Confident? Inside she shook like a poplar leaf in a chill wind. Confident? Her heart fluttered in such an erratic rhythm she could only pray she would not swoon. She struggled to keep her brain occupied with the task confronting them—with the roles each of them would play.
After stopping at the fountain for the message from Nuncio Quiroz, the three girls made their way to the shrine. Once there, Aurelia took out matches and, by the light of the shrine’s candle, read the scrawled reply.
“It worked.” She choked back her fears, trying to hide them from her friends. But they had been friends for too long.
“He didn’t suspect us being involved with the robbers?”
Aurelia laughed. “Nuncio Quiroz es un bufón.” She read the smudged message. “Do not think to trick me tonight, puta.
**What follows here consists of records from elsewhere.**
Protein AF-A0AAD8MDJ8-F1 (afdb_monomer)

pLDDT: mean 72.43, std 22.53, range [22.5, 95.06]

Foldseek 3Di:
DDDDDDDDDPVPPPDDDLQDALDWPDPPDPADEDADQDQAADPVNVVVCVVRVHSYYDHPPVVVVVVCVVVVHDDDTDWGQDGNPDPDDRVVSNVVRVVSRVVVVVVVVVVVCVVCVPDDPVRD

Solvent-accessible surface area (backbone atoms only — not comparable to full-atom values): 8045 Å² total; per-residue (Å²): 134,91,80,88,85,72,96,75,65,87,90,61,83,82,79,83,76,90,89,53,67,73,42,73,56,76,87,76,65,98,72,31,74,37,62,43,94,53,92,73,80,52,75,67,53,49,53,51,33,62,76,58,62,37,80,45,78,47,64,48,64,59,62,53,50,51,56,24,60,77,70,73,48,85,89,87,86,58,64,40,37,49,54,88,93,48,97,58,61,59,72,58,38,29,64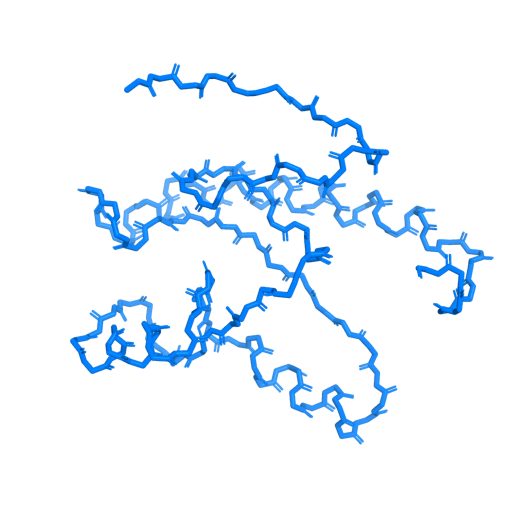,72,30,42,67,61,32,50,56,49,46,52,53,50,51,52,52,49,52,62,66,45,62,97,57,57,78,92,74,107

Radius of gyration: 15.6 Å; Cα contacts (8 Å, |Δi|>4): 116; chains: 1; bounding box: 33×32×45 Å

Structure (mmCIF, N/CA/C/O backbone):
data_AF-A0AAD8MDJ8-F1
#
_entry.id   AF-A0AAD8MDJ8-F1
#
loop_
_atom_site.group_PDB
_atom_site.id
_atom_site.type_symbol
_atom_site.label_atom_id
_atom_site.label_alt_id
_atom_site.label_comp_id
_atom_site.label_asym_id
_atom_site.label_entity_id
_atom_site.label_seq_id
_atom_site.pdbx_PDB_ins_code
_atom_site.Cartn_x
_atom_site.Cartn_y
_atom_site.Cartn_z
_atom_site.occupancy
_atom_site.B_iso_or_equiv
_atom_site.auth_seq_id
_atom_site.auth_comp_id
_atom_site.auth_asym_id
_atom_site.auth_atom_id
_atom_site.pdbx_PDB_model_num
ATOM 1 N N . MET A 1 1 ? -5.016 0.147 -24.666 1.00 30.67 1 MET A N 1
ATOM 2 C CA . MET A 1 1 ? -6.167 1.063 -24.477 1.00 30.67 1 MET A CA 1
ATOM 3 C C . MET A 1 1 ? -5.884 1.910 -23.249 1.00 30.67 1 MET A C 1
ATOM 5 O O . MET A 1 1 ? -5.880 1.381 -22.150 1.00 30.67 1 MET A O 1
ATOM 9 N N . THR A 1 2 ? -5.582 3.192 -23.434 1.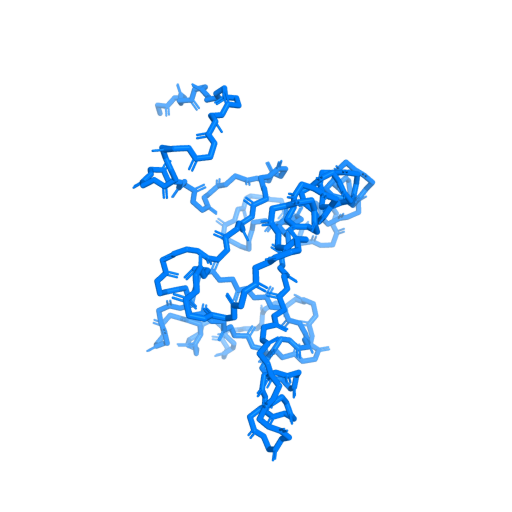00 23.31 2 THR A N 1
ATOM 10 C CA . THR A 1 2 ? -5.227 4.114 -22.348 1.00 23.31 2 THR A CA 1
ATOM 11 C C . THR A 1 2 ? -6.493 4.562 -21.631 1.00 23.31 2 THR A C 1
ATOM 13 O O . THR A 1 2 ? -7.296 5.297 -22.203 1.00 23.31 2 THR A O 1
ATOM 16 N N . LYS A 1 3 ? -6.698 4.114 -20.391 1.00 22.94 3 LYS A N 1
ATOM 17 C CA . LYS A 1 3 ? -7.757 4.655 -19.536 1.00 22.94 3 LYS A CA 1
ATOM 18 C C . LYS A 1 3 ? -7.152 5.696 -18.600 1.00 22.94 3 LYS A C 1
ATOM 20 O O . LYS A 1 3 ? -6.310 5.369 -17.770 1.00 22.94 3 LYS A O 1
ATOM 25 N N . ILE A 1 4 ? -7.540 6.951 -18.789 1.00 22.50 4 ILE A N 1
ATOM 26 C CA . ILE A 1 4 ? -7.231 8.078 -17.902 1.00 22.50 4 ILE A CA 1
ATOM 27 C C . ILE A 1 4 ? -8.256 8.029 -16.766 1.00 22.50 4 ILE A C 1
ATOM 29 O O . ILE A 1 4 ? -9.451 7.980 -17.054 1.00 22.50 4 ILE A O 1
ATOM 33 N N . TYR A 1 5 ? -7.818 8.051 -15.505 1.00 29.84 5 TYR A N 1
ATOM 34 C CA . TYR A 1 5 ? -8.729 8.120 -14.360 1.00 29.84 5 TYR A CA 1
ATOM 35 C C . TYR A 1 5 ? -8.388 9.284 -13.434 1.00 29.84 5 TYR A C 1
ATOM 37 O O . TYR A 1 5 ? -7.246 9.724 -13.331 1.00 29.84 5 TYR A O 1
ATOM 45 N N . ARG A 1 6 ? -9.455 9.812 -12.839 1.00 24.86 6 ARG A N 1
ATOM 46 C CA . ARG A 1 6 ? -9.582 11.064 -12.094 1.00 24.86 6 ARG A CA 1
ATOM 47 C C . ARG A 1 6 ? -9.872 10.702 -10.635 1.00 24.86 6 ARG A C 1
ATOM 49 O O . ARG A 1 6 ? -10.579 9.726 -10.415 1.00 24.86 6 ARG A O 1
ATOM 56 N N . LEU A 1 7 ? -9.377 11.493 -9.679 1.00 28.75 7 LEU A N 1
ATOM 57 C CA . LEU A 1 7 ? -9.684 11.376 -8.242 1.00 28.75 7 LEU A CA 1
ATOM 58 C C . LEU A 1 7 ? -11.177 11.082 -7.999 1.00 28.75 7 LEU A C 1
ATOM 60 O O . LEU A 1 7 ? -12.029 11.868 -8.425 1.00 28.75 7 LEU A O 1
ATOM 64 N N . VAL A 1 8 ? -11.477 9.967 -7.323 1.00 29.80 8 VAL A N 1
ATOM 65 C CA . VAL A 1 8 ? -12.847 9.534 -7.008 1.00 29.80 8 VAL A CA 1
ATOM 66 C C . VAL A 1 8 ? -13.108 9.706 -5.502 1.00 29.80 8 VAL A C 1
ATOM 68 O O . VAL A 1 8 ? -12.273 9.299 -4.697 1.00 29.80 8 VAL A O 1
ATOM 71 N N . PRO A 1 9 ? -14.232 10.321 -5.086 1.00 27.47 9 PRO A N 1
ATOM 72 C CA . PRO A 1 9 ? -14.586 10.471 -3.673 1.00 27.47 9 PRO A CA 1
ATOM 73 C C . PRO A 1 9 ? -14.870 9.126 -2.975 1.00 27.47 9 PRO A C 1
ATOM 75 O O . PRO A 1 9 ? -15.373 8.189 -3.597 1.00 27.47 9 PRO A O 1
ATOM 78 N N . MET A 1 10 ? -14.622 9.077 -1.655 1.00 33.41 10 MET A N 1
ATOM 79 C CA . MET A 1 10 ? -14.717 7.898 -0.764 1.00 33.41 10 MET A CA 1
ATOM 80 C C . MET A 1 10 ? -16.022 7.078 -0.837 1.00 33.41 10 MET A C 1
ATOM 82 O O . MET A 1 10 ? -16.058 5.950 -0.362 1.00 33.41 10 MET A O 1
ATOM 86 N N . SER A 1 11 ? -17.100 7.593 -1.428 1.00 31.06 11 SER A N 1
ATOM 87 C CA . SER A 1 11 ? -18.355 6.850 -1.612 1.00 31.06 11 SER A CA 1
ATOM 88 C C . SER A 1 11 ? -18.330 5.836 -2.767 1.00 31.06 11 SER A C 1
ATOM 90 O O . SER A 1 11 ? -19.312 5.126 -2.963 1.00 31.06 11 SER A O 1
ATOM 92 N N . SER A 1 12 ? -17.246 5.776 -3.551 1.00 32.59 12 SER A N 1
ATOM 93 C CA . SER A 1 12 ? -17.175 5.009 -4.809 1.00 32.59 12 SER A CA 1
ATOM 94 C C . SER A 1 12 ? -15.964 4.062 -4.896 1.00 32.59 12 SER A C 1
ATOM 96 O O . SER A 1 12 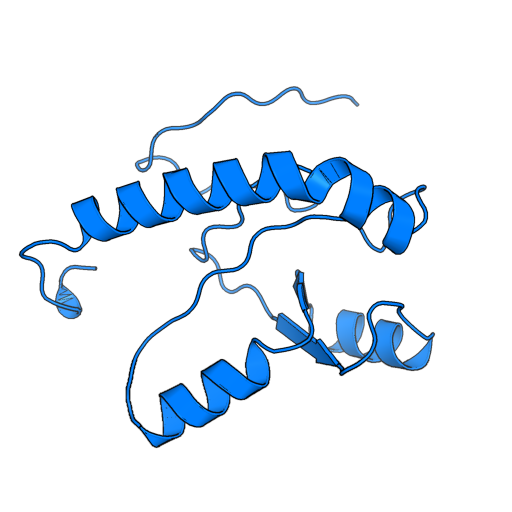? -15.519 3.744 -5.993 1.00 32.59 12 SER A O 1
ATOM 98 N N . VAL A 1 13 ? -15.427 3.602 -3.759 1.00 39.31 13 VAL A N 1
ATOM 99 C CA . VAL A 1 13 ? -14.199 2.773 -3.624 1.00 39.31 13 VAL A CA 1
ATOM 100 C C . VAL A 1 13 ? -14.381 1.326 -4.146 1.00 39.31 13 VAL A C 1
ATOM 102 O O . VAL A 1 13 ? -13.808 0.392 -3.616 1.00 39.31 13 VAL A O 1
ATOM 105 N N . LYS A 1 14 ? -15.209 1.098 -5.173 1.00 30.16 14 LYS A N 1
ATOM 106 C CA . LYS A 1 14 ? -15.484 -0.242 -5.730 1.00 30.16 14 LYS A CA 1
ATOM 107 C C . LYS A 1 14 ? -14.780 -0.548 -7.054 1.00 30.16 14 LYS A C 1
ATOM 109 O O . LYS A 1 14 ? -14.906 -1.661 -7.540 1.00 30.16 14 LYS A O 1
ATOM 114 N N . ASP A 1 15 ? -14.049 0.406 -7.630 1.00 34.50 15 ASP A N 1
ATOM 115 C CA . ASP A 1 15 ? -13.434 0.255 -8.956 1.00 34.50 15 ASP A CA 1
ATOM 116 C C . ASP A 1 15 ? -11.986 0.786 -8.965 1.00 34.50 15 ASP A C 1
ATOM 118 O O . ASP A 1 15 ? -11.718 1.857 -9.518 1.00 34.50 15 ASP A O 1
ATOM 122 N N . MET A 1 16 ? -11.040 0.076 -8.334 1.00 40.84 16 MET A N 1
ATOM 123 C CA . MET A 1 16 ? -9.625 0.479 -8.305 1.00 40.84 16 MET A CA 1
ATOM 124 C C . MET A 1 16 ? -8.720 -0.532 -9.024 1.00 40.84 16 MET A C 1
ATOM 126 O O . MET A 1 16 ? -8.819 -1.735 -8.814 1.00 40.84 16 MET A O 1
ATOM 130 N N . ASP A 1 17 ? -7.867 -0.017 -9.913 1.00 41.00 17 ASP A N 1
ATOM 131 C CA . ASP A 1 17 ? -7.021 -0.771 -10.846 1.00 41.00 17 ASP A CA 1
ATOM 132 C C . ASP A 1 17 ? -5.572 -0.801 -10.331 1.00 41.00 17 ASP A C 1
ATOM 134 O O . ASP A 1 17 ? -4.942 0.252 -10.207 1.00 41.00 17 ASP A O 1
ATOM 138 N N . SER A 1 18 ? -5.062 -1.992 -10.003 1.00 41.53 18 SER A N 1
ATOM 139 C CA . SER A 1 18 ? -3.753 -2.224 -9.372 1.00 41.53 18 SER A CA 1
ATOM 140 C C . SER A 1 18 ? -2.554 -2.047 -10.313 1.00 41.53 18 SER A C 1
ATOM 142 O O . SER A 1 18 ? -1.416 -2.171 -9.874 1.00 41.53 18 SER A O 1
ATOM 144 N N . THR A 1 19 ? -2.768 -1.740 -11.597 1.00 38.84 19 THR A N 1
ATOM 145 C CA . THR A 1 19 ? -1.709 -1.756 -12.622 1.00 38.84 19 THR A CA 1
ATOM 146 C C . THR A 1 19 ? -1.076 -0.382 -12.910 1.00 38.84 19 THR A C 1
ATOM 148 O O . THR A 1 19 ? -0.642 -0.141 -14.041 1.00 38.84 19 THR A O 1
ATOM 151 N N . LYS A 1 20 ? -1.080 0.582 -11.970 1.00 41.00 20 LYS A N 1
ATOM 152 C CA . LYS A 1 20 ? -0.523 1.934 -12.214 1.00 41.00 20 LYS A CA 1
ATOM 153 C C . LYS A 1 20 ? 0.279 2.521 -11.045 1.00 41.00 20 LYS A C 1
ATOM 155 O O . LYS A 1 20 ? -0.244 2.576 -9.931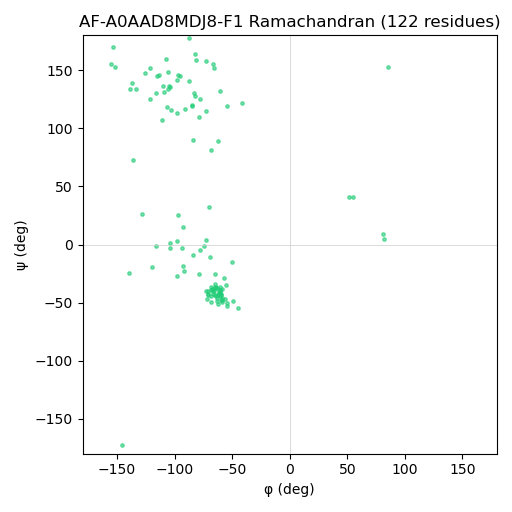 1.00 41.00 20 LYS A O 1
ATOM 160 N N . PRO A 1 21 ? 1.467 3.101 -11.307 1.00 39.34 21 PRO A N 1
ATOM 161 C CA . PRO A 1 21 ? 2.221 3.842 -10.298 1.00 39.34 21 PRO A CA 1
ATOM 162 C C . PRO A 1 21 ? 1.487 5.124 -9.873 1.00 39.34 21 PRO A C 1
ATOM 164 O O . PRO A 1 21 ? 0.667 5.667 -10.623 1.00 39.34 21 PRO A O 1
ATOM 167 N N . GLY A 1 22 ? 1.760 5.626 -8.665 1.00 37.78 22 GLY A N 1
ATOM 168 C CA . GLY A 1 22 ? 1.168 6.880 -8.171 1.00 37.78 22 GLY A CA 1
ATOM 169 C C . GLY A 1 22 ? -0.252 6.755 -7.603 1.00 37.78 22 GLY A C 1
ATOM 170 O O . GLY A 1 22 ? -0.894 7.772 -7.346 1.00 37.78 22 GLY A O 1
ATOM 171 N N . HIS A 1 23 ? -0.756 5.533 -7.424 1.00 42.56 23 HIS A N 1
ATOM 172 C CA . HIS A 1 23 ? -2.083 5.265 -6.870 1.00 42.56 23 HIS A CA 1
ATOM 173 C C . HIS A 1 23 ? -1.956 4.768 -5.422 1.00 42.56 23 HIS A C 1
ATOM 175 O O . HIS A 1 23 ? -1.099 3.948 -5.092 1.00 42.56 23 HIS A O 1
ATOM 181 N N . ILE A 1 24 ? -2.809 5.286 -4.538 1.00 39.31 24 ILE A N 1
ATOM 182 C CA . ILE A 1 24 ? -2.897 4.822 -3.151 1.00 39.31 24 ILE A CA 1
ATOM 183 C C . ILE A 1 24 ? -3.827 3.620 -3.138 1.00 39.31 24 ILE A C 1
ATOM 185 O O . ILE A 1 24 ? -5.007 3.754 -3.465 1.00 39.31 24 ILE A O 1
ATOM 189 N N . MET A 1 25 ? -3.316 2.463 -2.728 1.00 40.38 25 MET A N 1
ATOM 190 C CA . MET A 1 25 ? -4.160 1.306 -2.472 1.00 40.38 25 MET A CA 1
ATOM 191 C C . MET A 1 25 ? -4.722 1.396 -1.054 1.00 40.38 25 MET A C 1
ATOM 193 O O . MET A 1 25 ? -4.109 0.956 -0.086 1.00 40.38 25 MET A O 1
ATOM 197 N N . LEU A 1 26 ? -5.890 2.028 -0.916 1.00 36.94 26 LEU A N 1
ATOM 198 C CA . LEU A 1 26 ? -6.682 1.922 0.306 1.00 36.94 26 LEU A CA 1
ATOM 199 C C . LEU A 1 26 ? -7.293 0.517 0.351 1.00 36.94 26 LEU A C 1
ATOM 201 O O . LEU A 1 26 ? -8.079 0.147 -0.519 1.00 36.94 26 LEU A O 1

My men will guard the prisoner on the threat of death if he escapes, and you will pleasure me under the same terms.”
“Quiroz is a fool, yes, but so are we,” Zita said. “We can’t go through with this.”
“Call it off, Relie,” Pia pleaded. “Get in touch with Santos. He said there are more difficulties at the mine than the robberies. He would know what to do. I’m sure he could get the gringo released. Why, he even knows authorities in Texas. He could wire the Rangers to come for the prisoner.”
Aurelia rolled her eyes. “Be reasonable, Pia. The Federales are not going to release so valuable a prisoner to a foreign country, especially not to barbarians like the Texas Rangers.”
“Even so, we must call this off.”
“No. A man’s life is in danger because of me. I will save him.”
The message from Nuncio Quiroz held one heartrending surprise: The time schedule had been moved up an hour.
“Eleven o’clock,” Aurelia read. “Let’s hurry.”
“What if Kino and Joaquín don’t come in time?”
“They will. I told them an hour early, like before.”
“They had better be on time,” Zita said.
“They can’t be late,” Pia murmured.
They weren’t. The boys awaited them in the darkened chapel, where no sooner had the girls arrived than the rails began to clatter. No whistle tonight to alert the bandits.